Search code examples
hadoopmapreducebigdatahadoop2hortonworks-data-platform

Mapreduce job consuming more resource and changing queue


I have a MapReduce job which is running over more than 170 million records. This is resulting into consuming 98% of queue resource & 89% of cluster resource . Admin team is recommending that they will create new queue with limited configuration, and I should push my job into that queue.

Here are questions, I have :-

1- How can I push my mapreduce job ("hadoop jar") with minimal change to new queue ?

2- As newly created queue has limited resources, what if queue's capacity is full ? Will it result into long run or Job failure ?

3- Is there any other optimal way to prevent job from consuming all resource, we are ok if job runs little longer.

Please advise. Any help will be great.


Solution

  • If you're using Capacity/Fair Share Scheduler, and your admin assigns a queue:

    First Scenario(Capacity):

    Then what will happen is, the job will take a long time to complete but won't get failed.

    If your job consumes all its resources and the other queue has some resources that are not in use by any other job, then your current job can use those resources too.

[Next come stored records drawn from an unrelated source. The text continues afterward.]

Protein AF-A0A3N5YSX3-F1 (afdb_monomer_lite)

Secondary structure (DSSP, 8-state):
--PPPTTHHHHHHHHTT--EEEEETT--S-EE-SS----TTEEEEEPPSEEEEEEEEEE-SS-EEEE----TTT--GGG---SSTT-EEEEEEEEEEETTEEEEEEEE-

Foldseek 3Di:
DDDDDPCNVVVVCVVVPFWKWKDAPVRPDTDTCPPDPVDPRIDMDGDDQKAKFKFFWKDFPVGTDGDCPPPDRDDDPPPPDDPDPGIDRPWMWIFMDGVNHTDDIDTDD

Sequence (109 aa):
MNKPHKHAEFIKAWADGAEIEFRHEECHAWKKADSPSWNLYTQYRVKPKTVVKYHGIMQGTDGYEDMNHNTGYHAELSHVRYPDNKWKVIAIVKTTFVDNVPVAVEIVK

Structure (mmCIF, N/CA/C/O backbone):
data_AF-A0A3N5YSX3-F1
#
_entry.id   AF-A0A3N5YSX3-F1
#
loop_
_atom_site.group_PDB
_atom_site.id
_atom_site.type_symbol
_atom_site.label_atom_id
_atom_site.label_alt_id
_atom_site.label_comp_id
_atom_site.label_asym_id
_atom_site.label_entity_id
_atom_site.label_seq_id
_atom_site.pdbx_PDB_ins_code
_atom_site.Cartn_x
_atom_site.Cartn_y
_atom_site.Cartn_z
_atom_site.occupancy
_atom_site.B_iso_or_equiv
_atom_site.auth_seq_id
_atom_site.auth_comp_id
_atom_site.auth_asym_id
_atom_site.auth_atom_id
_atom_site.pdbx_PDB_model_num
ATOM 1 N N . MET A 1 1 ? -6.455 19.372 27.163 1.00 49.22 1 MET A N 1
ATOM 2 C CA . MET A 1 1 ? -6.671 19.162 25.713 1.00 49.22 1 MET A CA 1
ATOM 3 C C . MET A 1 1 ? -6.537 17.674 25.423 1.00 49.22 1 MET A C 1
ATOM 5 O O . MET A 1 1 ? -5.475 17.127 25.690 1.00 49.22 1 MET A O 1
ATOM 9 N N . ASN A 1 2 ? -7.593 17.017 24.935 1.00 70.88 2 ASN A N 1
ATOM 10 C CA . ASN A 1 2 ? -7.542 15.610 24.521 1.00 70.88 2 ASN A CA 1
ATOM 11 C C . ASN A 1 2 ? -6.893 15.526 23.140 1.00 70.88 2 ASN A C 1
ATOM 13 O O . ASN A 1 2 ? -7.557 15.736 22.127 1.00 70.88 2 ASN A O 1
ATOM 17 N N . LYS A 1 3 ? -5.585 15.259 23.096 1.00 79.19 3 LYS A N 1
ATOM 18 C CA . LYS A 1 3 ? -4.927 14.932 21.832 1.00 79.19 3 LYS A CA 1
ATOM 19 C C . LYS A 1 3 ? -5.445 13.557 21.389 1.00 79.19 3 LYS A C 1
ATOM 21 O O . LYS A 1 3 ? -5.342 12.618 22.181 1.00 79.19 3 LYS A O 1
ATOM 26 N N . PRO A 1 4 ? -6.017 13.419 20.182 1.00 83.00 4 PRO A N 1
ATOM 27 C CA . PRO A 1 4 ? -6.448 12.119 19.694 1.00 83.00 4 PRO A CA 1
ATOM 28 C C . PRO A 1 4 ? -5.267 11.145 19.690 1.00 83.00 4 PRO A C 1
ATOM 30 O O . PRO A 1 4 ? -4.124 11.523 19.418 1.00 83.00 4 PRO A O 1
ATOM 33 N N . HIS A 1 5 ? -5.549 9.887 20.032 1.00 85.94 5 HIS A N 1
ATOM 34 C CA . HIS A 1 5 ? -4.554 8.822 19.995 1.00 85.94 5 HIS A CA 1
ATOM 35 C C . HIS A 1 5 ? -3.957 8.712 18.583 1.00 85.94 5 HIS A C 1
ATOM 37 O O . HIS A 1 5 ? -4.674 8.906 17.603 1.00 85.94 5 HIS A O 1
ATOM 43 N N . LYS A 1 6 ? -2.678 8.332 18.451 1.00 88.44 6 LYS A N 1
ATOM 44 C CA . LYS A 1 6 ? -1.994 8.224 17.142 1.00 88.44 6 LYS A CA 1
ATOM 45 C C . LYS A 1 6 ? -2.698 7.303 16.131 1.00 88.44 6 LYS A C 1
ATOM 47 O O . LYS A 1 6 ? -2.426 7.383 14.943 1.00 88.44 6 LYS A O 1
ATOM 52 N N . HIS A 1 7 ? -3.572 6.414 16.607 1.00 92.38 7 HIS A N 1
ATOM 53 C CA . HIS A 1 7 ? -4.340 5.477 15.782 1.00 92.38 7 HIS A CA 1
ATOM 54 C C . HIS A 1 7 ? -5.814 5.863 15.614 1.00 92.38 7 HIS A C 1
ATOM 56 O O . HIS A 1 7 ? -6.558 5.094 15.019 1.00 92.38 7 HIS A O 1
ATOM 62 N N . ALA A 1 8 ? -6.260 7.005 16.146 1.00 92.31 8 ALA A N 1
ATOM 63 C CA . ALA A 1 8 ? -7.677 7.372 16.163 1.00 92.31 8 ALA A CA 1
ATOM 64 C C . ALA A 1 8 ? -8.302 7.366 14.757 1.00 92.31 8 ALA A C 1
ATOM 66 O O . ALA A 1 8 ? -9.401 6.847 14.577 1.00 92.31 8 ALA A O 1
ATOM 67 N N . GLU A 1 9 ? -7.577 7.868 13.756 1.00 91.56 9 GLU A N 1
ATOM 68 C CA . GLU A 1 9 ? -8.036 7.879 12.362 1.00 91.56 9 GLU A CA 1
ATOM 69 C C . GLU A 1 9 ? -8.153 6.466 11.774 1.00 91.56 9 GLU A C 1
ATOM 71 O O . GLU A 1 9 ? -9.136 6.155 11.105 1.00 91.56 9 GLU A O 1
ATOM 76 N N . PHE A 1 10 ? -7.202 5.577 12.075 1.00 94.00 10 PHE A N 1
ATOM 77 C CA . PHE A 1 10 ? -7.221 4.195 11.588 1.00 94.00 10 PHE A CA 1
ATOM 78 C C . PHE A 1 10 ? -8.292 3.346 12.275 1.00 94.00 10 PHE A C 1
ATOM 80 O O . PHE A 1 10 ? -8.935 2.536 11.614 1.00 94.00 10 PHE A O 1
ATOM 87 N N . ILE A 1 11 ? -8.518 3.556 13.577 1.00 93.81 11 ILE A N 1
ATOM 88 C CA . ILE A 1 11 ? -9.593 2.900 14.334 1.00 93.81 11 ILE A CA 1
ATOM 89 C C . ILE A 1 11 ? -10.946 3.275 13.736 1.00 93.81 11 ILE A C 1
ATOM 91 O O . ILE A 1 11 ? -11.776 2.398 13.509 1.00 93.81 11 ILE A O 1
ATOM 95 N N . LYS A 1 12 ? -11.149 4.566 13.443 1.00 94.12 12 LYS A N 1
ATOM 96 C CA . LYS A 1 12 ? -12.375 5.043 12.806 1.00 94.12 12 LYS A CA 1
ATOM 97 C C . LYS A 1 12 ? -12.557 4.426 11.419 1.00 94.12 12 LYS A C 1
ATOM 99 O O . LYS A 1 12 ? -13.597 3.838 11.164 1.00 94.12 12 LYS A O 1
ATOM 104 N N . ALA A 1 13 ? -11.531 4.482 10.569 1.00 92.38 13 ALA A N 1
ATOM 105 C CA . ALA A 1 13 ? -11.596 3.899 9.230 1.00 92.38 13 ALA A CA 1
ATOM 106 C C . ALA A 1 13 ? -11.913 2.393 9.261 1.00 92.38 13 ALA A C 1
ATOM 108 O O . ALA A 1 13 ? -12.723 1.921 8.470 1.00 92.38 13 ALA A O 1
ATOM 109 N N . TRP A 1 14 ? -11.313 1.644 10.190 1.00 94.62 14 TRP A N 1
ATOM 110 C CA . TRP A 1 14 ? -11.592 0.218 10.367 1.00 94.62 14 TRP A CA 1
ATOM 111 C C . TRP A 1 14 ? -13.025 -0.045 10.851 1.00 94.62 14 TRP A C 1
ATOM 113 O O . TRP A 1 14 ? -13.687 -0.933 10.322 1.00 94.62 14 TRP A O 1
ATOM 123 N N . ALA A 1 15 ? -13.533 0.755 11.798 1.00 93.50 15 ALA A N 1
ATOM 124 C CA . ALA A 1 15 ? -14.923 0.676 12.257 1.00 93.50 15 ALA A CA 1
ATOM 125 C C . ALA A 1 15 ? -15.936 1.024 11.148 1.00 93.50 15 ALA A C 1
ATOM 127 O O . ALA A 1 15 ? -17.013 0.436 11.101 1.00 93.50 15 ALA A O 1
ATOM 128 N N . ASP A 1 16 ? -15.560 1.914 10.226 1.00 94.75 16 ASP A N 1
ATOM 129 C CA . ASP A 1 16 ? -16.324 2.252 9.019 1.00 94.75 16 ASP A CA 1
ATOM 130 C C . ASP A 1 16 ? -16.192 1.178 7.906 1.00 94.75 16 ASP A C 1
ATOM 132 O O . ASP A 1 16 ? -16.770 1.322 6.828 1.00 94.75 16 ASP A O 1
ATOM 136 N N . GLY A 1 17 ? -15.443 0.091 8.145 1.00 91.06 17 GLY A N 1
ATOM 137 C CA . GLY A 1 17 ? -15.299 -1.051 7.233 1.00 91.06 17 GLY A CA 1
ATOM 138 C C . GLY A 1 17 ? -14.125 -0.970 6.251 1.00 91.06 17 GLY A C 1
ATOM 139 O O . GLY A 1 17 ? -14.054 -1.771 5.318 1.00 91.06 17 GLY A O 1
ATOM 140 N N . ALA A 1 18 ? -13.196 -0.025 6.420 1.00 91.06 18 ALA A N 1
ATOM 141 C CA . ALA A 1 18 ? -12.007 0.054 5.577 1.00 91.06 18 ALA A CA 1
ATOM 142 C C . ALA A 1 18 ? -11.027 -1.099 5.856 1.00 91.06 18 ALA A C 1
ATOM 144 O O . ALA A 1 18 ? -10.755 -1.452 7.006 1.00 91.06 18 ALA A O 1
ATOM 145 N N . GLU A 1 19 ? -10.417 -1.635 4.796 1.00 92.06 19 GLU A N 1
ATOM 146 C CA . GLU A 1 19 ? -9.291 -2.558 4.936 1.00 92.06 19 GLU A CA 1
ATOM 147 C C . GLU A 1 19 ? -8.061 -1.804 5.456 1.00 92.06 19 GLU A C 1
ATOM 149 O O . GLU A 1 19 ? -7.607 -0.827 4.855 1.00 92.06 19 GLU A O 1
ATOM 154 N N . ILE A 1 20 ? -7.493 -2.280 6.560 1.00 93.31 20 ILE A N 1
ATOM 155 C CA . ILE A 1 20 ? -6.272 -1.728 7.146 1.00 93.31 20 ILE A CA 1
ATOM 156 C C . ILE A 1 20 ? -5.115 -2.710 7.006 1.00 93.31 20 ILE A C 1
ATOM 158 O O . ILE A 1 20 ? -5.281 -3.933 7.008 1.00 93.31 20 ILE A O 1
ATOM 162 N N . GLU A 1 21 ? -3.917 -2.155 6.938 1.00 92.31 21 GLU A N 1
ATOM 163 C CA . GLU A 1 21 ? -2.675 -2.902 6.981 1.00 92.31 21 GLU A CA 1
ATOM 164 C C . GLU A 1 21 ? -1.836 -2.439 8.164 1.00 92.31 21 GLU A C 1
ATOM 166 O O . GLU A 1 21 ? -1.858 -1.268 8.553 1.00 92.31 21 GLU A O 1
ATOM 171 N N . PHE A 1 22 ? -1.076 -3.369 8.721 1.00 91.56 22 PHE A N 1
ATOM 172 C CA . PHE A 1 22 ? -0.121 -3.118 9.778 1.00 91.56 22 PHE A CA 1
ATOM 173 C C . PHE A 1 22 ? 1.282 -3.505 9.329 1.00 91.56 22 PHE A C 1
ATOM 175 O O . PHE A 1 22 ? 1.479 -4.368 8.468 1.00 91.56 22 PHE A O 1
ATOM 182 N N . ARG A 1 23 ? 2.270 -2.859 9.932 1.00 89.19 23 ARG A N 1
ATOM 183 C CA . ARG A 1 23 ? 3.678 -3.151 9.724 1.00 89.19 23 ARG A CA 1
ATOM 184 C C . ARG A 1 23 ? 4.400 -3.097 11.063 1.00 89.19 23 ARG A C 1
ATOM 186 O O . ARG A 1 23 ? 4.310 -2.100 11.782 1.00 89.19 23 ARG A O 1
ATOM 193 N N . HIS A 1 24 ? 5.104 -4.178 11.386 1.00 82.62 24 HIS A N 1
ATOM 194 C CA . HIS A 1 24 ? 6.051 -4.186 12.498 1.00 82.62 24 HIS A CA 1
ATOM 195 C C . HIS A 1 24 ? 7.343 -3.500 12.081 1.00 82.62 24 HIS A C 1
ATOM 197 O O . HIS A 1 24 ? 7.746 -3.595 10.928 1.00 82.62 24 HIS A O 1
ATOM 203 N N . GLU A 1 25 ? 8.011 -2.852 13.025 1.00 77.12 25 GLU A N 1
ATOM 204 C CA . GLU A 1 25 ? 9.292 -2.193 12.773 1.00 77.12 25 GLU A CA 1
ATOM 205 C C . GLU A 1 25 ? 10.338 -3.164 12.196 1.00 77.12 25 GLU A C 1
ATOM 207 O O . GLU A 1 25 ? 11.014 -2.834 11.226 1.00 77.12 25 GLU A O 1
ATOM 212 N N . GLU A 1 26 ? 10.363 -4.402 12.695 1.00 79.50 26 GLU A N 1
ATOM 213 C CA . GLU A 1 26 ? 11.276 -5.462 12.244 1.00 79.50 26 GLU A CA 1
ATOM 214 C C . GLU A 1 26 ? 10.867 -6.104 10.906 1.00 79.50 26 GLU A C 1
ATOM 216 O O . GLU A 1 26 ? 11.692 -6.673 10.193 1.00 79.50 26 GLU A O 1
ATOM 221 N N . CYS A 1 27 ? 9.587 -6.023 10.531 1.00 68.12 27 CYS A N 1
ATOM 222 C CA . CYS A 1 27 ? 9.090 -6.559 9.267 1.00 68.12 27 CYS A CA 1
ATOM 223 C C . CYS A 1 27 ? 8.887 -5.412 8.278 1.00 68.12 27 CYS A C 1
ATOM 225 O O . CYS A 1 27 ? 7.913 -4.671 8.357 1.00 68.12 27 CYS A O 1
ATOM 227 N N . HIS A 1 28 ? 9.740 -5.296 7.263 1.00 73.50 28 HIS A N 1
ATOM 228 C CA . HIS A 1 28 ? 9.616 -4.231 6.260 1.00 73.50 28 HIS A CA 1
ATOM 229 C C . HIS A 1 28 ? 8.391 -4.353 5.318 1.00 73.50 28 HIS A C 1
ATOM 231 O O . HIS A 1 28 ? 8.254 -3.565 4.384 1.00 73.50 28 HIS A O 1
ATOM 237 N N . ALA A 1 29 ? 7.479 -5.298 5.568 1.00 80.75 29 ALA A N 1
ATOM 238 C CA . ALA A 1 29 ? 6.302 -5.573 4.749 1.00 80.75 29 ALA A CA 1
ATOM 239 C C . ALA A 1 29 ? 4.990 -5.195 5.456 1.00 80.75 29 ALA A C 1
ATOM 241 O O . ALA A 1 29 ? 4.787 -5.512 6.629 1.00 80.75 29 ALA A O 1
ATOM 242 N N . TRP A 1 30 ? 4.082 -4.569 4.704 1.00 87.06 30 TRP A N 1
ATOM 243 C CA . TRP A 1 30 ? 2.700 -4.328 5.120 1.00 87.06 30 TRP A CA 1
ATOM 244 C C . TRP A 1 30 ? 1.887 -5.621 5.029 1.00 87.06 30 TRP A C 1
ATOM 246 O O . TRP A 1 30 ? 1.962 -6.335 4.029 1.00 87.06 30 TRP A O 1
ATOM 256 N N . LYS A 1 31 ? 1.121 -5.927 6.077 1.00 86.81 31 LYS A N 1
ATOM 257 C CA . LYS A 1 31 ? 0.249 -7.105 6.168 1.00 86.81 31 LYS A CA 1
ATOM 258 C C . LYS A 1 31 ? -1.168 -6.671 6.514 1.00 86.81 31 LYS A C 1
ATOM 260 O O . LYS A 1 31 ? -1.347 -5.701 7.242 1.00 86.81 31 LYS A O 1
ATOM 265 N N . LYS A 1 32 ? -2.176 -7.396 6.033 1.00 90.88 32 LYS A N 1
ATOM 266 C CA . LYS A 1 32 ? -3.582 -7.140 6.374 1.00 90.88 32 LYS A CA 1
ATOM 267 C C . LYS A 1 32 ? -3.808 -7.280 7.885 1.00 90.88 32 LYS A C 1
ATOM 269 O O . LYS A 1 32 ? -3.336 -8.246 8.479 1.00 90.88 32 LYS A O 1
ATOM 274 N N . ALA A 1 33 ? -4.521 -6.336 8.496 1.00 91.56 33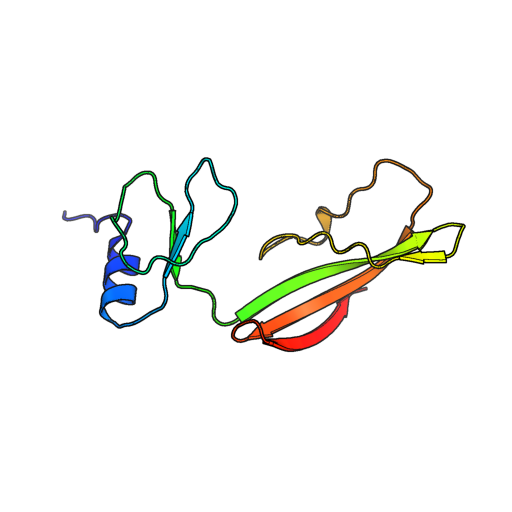 ALA A N 1
ATOM 275 C CA . ALA A 1 33 ? -4.906 -6.388 9.907 1.00 91.56 33 ALA A CA 1
ATOM 276 C C . ALA A 1 33 ? -6.402 -6.724 10.043 1.00 91.56 33 ALA A C 1
ATOM 278 O O . ALA A 1 33 ? -7.244 -5.833 10.102 1.00 91.56 33 ALA A O 1
ATOM 279 N N . ASP A 1 34 ? -6.732 -8.017 10.115 1.00 88.31 34 ASP A N 1
ATOM 280 C CA . ASP A 1 34 ? -8.116 -8.471 10.344 1.00 88.31 34 ASP A CA 1
ATOM 281 C C . ASP A 1 34 ? -8.579 -8.245 11.797 1.00 88.31 34 ASP A C 1
ATOM 283 O O . ASP A 1 34 ? -9.764 -8.080 12.069 1.00 88.31 34 ASP A O 1
ATOM 287 N N . SER A 1 35 ? -7.646 -8.219 12.752 1.00 90.12 35 SER A N 1
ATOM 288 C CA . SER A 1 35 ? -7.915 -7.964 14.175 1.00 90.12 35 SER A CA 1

    To improve performance, you can increase the number of Node managers so that the resources also get increased and moreover, the job will be distributed on more number of nodes which will result into low latency.

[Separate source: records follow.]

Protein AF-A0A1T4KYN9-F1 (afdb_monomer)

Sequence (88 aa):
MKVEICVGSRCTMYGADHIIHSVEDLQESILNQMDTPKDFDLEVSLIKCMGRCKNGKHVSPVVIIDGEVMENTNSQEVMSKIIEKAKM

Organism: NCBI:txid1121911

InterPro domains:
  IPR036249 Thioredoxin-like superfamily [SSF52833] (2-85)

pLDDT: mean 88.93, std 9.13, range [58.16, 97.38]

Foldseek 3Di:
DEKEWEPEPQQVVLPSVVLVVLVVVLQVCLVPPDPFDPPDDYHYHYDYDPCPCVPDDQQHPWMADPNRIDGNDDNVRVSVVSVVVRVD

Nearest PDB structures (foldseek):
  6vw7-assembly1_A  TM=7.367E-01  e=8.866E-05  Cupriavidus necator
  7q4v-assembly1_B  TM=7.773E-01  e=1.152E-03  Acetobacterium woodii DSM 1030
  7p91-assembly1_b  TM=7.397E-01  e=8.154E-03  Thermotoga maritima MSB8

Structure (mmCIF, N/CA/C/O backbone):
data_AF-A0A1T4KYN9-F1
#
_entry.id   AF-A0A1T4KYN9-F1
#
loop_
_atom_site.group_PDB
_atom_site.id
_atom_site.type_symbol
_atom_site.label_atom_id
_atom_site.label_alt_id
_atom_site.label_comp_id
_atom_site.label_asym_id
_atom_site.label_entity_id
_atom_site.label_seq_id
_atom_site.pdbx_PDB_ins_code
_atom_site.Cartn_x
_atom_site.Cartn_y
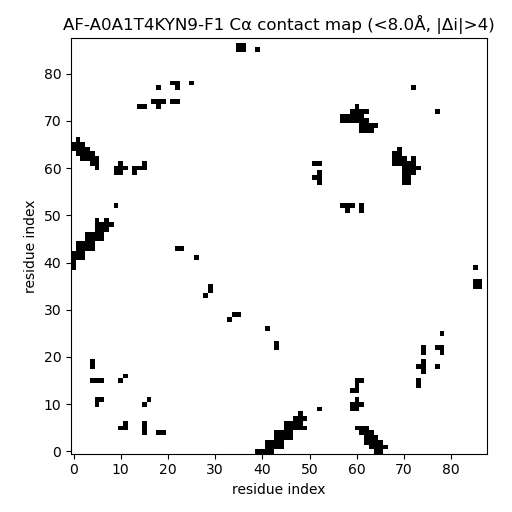_atom_site.Cartn_z
_atom_site.occupancy
_atom_site.B_iso_or_equiv
_atom_site.auth_seq_id
_atom_site.auth_comp_id
_atom_site.auth_asym_id
_atom_site.auth_atom_id
_atom_site.pdbx_PDB_model_num
ATOM 1 N N . MET A 1 1 ? -10.632 -3.483 4.087 1.00 89.56 1 MET A N 1
ATOM 2 C CA . MET A 1 1 ? -9.886 -2.834 2.993 1.00 89.56 1 MET A CA 1
ATOM 3 C C . MET A 1 1 ? -8.538 -3.510 2.868 1.00 89.56 1 MET A C 1
ATOM 5 O O . MET A 1 1 ? -7.897 -3.742 3.885 1.00 89.56 1 MET A O 1
ATOM 9 N N . LYS A 1 2 ? -8.102 -3.793 1.641 1.00 94.38 2 LYS A N 1
ATOM 10 C CA . LYS A 1 2 ? -6.784 -4.364 1.358 1.00 94.38 2 LYS A CA 1
ATOM 11 C C . LYS A 1 2 ? -5.913 -3.369 0.597 1.00 94.38 2 LYS A C 1
ATOM 13 O O . LYS A 1 2 ? -6.319 -2.881 -0.456 1.00 94.38 2 LYS A O 1
ATOM 18 N N . VAL A 1 3 ? -4.716 -3.108 1.111 1.00 96.06 3 VAL A N 1
ATOM 19 C CA . VAL A 1 3 ? -3.692 -2.253 0.503 1.00 96.06 3 VAL A CA 1
ATOM 20 C C . VAL A 1 3 ? -2.481 -3.113 0.149 1.00 96.06 3 VAL A C 1
ATOM 22 O O . VAL A 1 3 ? -1.877 -3.752 1.007 1.00 96.06 3 VAL A O 1
ATOM 25 N N . GLU A 1 4 ? -2.112 -3.145 -1.127 1.00 97.38 4 GLU A N 1
ATOM 26 C CA . GLU A 1 4 ? -0.992 -3.933 -1.642 1.00 97.38 4 GLU A CA 1
ATOM 27 C C . GLU A 1 4 ? 0.061 -2.994 -2.240 1.00 97.38 4 GLU A C 1
ATOM 29 O O . GLU A 1 4 ? -0.173 -2.333 -3.254 1.00 97.38 4 GLU A O 1
ATOM 34 N N . ILE A 1 5 ? 1.237 -2.916 -1.618 1.00 97.38 5 ILE A N 1
ATOM 35 C CA . ILE A 1 5 ? 2.295 -1.971 -1.994 1.00 97.38 5 ILE A CA 1
ATOM 36 C C . ILE A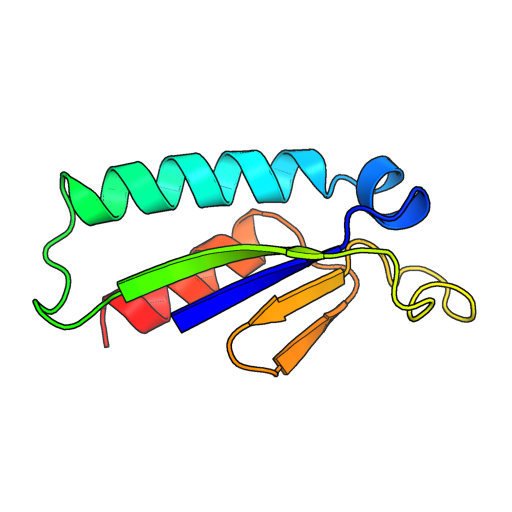 1 5 ? 3.383 -2.710 -2.771 1.00 97.38 5 ILE A C 1
ATOM 38 O O . ILE A 1 5 ? 3.957 -3.695 -2.301 1.00 97.38 5 ILE A O 1
ATOM 42 N N . CYS A 1 6 ? 3.689 -2.239 -3.981 1.00 97.19 6 CYS A N 1
ATOM 43 C CA . CYS A 1 6 ? 4.752 -2.819 -4.795 1.00 97.19 6 CYS A CA 1
ATOM 44 C C . CYS A 1 6 ? 6.134 -2.468 -4.229 1.00 97.19 6 CYS A C 1
ATOM 46 O O . CYS A 1 6 ? 6.533 -1.305 -4.233 1.00 97.19 6 CYS A O 1
ATOM 48 N N . VAL A 1 7 ? 6.913 -3.491 -3.867 1.00 95.75 7 VAL A N 1
ATOM 49 C CA . VAL A 1 7 ? 8.303 -3.355 -3.378 1.00 95.75 7 VAL A CA 1
ATOM 50 C C . VAL A 1 7 ? 9.347 -3.711 -4.443 1.00 95.75 7 VAL A C 1
ATOM 52 O O . VAL A 1 7 ? 10.448 -4.178 -4.164 1.00 95.75 7 VAL A O 1
ATOM 55 N N . GLY A 1 8 ? 8.995 -3.547 -5.721 1.00 94.62 8 GLY A N 1
ATOM 56 C CA . GLY A 1 8 ? 9.967 -3.650 -6.810 1.00 94.62 8 GLY A CA 1
ATOM 57 C C . GLY A 1 8 ? 10.958 -2.486 -6.784 1.00 94.62 8 GLY A C 1
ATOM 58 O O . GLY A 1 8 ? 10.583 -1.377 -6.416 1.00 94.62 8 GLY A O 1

    Second Scenario(Fair Share)

    In this case,

    suppose you have a queue of 100% resources, the first job will consume all the resources and if any other job comes in, the resources will be equally divided by the number of jobs, i.e, total resources/no. of jobs.

    Again, the job will continue to run as long as the minimum resources required for that job is been provided. However, time consumption will be more which is not an issue in your case.